4. Die Corona-Nachwirkungen

"Die Corona-Zeit hat viele Kinder aus der Bahn geworfen", sagt eine Mutter. Einige Realschüler würden deshalb nicht mehr mit dem Schulstoff mitkommen, hätten den Anschluss verpasst. "Klar gibt es Programme wie ›Rückenwind‹, aber das wird nicht von allen, die es benötigen, angenommen. Und Lehrer müssen die Schüler eigentlich ›abholen‹, ihnen Unterstützung geben. Aber oftmals versuchen sie einfach nur, ihren Schulstoff ›durchzuprügeln‹."

Eine andere Mutter schildert: "Kinder fühlen sich allein gelassen, gerade bei den Älteren herrscht große Frustration. Sie sind jetzt dem Leistungsdruck ausgesetzt." Dieser Frust führe dann auch zu Konflikten.

5. Mangelnde Kritikfähigkeit

"Das Problem ist, dass die Schulleitung in der Realschule Kritik nicht hören will", berichtet die Elterngruppe. "Im Endeffekt heißt die Botschaft immer: "Es ist alles gut, es ist alles schön, wir haben keine Probleme." Dabei sei es sehr wichtig, sich den Problemen zu stellen.

Und die Schulsozialarbeit? Die sei zwar personell gut aufgestellt. Aber: "Es ist keine Frage der Quantität, sondern der Qualität." Die Elterngruppe kritisiert, dass die Schulsozialarbeit zu eng mit der Schulleitung zusammenarbeite und deshalb nicht die Finger in die Wunde lege. "Natürlich gab es auch teambildende Maßnahmen, aber wir wissen nicht, ob Pizzabacken im Marmorwerk ausreichend ist."

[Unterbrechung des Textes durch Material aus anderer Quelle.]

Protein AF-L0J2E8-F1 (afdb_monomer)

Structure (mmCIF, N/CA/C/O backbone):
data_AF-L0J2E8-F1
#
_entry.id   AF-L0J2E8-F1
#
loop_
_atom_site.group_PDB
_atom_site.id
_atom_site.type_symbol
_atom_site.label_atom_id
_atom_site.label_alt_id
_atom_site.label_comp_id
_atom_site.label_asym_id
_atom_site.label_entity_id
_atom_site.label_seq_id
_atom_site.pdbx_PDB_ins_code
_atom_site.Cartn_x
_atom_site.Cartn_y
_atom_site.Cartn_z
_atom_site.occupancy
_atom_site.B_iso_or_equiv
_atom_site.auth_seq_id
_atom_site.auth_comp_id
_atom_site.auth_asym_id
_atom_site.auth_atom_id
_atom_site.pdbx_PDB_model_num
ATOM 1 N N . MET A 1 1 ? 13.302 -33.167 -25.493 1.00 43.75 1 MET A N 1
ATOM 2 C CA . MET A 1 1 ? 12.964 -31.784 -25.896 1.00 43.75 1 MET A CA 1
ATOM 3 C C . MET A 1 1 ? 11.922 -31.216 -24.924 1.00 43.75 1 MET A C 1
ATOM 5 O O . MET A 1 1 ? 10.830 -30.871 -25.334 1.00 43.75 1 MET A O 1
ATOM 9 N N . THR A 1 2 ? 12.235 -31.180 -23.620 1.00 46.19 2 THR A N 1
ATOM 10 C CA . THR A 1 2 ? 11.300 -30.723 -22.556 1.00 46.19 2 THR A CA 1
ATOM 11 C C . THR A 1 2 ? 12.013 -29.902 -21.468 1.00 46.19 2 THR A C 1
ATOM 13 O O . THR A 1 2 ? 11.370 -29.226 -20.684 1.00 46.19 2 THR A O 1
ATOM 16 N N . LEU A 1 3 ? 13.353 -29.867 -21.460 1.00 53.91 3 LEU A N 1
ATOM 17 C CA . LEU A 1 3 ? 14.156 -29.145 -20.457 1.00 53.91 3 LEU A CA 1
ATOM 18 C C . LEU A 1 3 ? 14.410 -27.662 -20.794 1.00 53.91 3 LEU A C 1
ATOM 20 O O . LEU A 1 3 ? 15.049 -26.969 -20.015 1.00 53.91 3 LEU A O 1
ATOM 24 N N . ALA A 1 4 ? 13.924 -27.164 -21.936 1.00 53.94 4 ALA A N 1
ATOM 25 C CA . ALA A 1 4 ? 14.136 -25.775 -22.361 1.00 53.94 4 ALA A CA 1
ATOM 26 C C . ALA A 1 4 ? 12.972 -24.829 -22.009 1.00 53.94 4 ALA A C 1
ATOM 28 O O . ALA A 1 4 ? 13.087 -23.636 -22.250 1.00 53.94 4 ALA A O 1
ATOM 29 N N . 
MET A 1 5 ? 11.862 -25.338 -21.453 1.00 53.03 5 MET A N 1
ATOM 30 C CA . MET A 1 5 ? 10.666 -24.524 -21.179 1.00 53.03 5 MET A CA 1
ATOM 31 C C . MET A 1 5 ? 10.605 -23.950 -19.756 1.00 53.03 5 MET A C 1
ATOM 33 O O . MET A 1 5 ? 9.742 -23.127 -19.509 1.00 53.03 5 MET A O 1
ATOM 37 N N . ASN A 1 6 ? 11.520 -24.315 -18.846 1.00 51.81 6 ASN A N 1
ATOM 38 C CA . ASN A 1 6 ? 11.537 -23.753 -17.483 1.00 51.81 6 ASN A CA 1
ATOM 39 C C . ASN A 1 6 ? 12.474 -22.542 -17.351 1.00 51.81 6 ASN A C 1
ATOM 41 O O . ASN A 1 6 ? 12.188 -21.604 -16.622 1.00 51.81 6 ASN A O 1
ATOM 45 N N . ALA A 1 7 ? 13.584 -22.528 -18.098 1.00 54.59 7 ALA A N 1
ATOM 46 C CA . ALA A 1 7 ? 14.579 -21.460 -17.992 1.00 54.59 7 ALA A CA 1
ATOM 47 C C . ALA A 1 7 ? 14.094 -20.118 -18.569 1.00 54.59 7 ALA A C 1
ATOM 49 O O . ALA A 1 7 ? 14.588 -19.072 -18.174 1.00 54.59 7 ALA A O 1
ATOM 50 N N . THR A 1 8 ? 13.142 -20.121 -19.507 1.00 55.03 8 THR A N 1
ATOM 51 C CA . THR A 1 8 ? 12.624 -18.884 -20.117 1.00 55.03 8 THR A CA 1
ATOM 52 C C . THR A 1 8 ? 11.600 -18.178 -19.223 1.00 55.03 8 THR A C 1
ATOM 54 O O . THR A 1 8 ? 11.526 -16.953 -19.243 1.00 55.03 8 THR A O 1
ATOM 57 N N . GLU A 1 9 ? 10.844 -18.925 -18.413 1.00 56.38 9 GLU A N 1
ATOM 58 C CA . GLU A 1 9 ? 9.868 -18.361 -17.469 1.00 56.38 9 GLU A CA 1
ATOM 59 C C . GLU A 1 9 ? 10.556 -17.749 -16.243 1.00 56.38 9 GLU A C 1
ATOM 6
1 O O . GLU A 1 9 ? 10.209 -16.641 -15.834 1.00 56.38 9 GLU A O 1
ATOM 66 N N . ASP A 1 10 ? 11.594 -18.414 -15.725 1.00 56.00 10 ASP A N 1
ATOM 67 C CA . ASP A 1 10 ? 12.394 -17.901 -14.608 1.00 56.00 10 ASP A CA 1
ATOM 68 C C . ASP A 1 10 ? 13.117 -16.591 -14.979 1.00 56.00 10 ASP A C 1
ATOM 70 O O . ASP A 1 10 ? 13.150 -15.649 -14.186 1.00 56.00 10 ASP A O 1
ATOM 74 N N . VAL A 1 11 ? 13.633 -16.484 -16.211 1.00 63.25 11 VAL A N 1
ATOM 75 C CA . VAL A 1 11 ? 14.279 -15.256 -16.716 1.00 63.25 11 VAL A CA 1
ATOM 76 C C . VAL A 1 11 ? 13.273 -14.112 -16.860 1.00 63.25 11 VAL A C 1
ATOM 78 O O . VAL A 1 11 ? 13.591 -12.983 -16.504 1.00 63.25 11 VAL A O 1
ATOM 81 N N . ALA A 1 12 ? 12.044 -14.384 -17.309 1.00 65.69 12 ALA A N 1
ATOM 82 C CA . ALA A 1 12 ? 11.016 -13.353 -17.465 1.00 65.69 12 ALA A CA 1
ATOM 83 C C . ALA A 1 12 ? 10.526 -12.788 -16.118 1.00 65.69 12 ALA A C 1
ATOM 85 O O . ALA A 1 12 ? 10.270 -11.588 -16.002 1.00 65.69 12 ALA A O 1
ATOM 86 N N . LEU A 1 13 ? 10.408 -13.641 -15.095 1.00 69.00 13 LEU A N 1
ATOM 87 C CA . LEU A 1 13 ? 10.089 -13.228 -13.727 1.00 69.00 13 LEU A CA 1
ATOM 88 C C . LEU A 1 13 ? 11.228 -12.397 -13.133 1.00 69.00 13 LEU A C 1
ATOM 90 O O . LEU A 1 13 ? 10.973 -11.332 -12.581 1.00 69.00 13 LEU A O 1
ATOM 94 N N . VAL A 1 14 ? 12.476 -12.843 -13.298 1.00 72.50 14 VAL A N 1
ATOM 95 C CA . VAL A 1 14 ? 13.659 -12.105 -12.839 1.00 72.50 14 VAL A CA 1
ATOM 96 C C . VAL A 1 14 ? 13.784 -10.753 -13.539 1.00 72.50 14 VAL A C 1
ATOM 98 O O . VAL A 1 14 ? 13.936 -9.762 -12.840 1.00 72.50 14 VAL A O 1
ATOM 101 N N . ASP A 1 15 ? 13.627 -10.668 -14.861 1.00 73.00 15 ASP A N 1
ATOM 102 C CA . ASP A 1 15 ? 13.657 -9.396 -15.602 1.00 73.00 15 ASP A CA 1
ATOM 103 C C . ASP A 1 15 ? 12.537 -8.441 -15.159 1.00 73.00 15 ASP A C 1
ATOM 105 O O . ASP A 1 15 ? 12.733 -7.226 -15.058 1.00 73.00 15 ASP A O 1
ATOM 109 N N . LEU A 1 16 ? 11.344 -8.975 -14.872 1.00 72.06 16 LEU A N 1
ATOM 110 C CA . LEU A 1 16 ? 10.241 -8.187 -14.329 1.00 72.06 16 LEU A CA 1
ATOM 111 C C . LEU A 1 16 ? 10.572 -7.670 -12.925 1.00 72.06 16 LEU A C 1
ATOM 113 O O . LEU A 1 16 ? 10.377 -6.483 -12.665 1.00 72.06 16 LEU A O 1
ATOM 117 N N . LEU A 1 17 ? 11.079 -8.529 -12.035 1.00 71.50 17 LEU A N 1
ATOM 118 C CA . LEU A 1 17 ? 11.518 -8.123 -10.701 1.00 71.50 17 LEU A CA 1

6. Was sich die Eltern wünschen

"Die Realschule hat sich ein Leitbild gesetzt. Und das muss auch gelebt werden, mit allen Konsequenzen", so die Elterngruppe. Das bedeute auch, "hart durchzugreifen", wenn die Vorfälle das zwingend erforderlich machen würden. "Es gab genügend Vorfälle in der jüngeren Vergangenheit, die für einen Schulverweis gereicht hätten", so die Eltern, Es bringe nichts, die "Augen zu verschließen". Eine Mutter: "Und im Endeffekt muss man auch die bunte Mischung der Schüler als Chance sehen."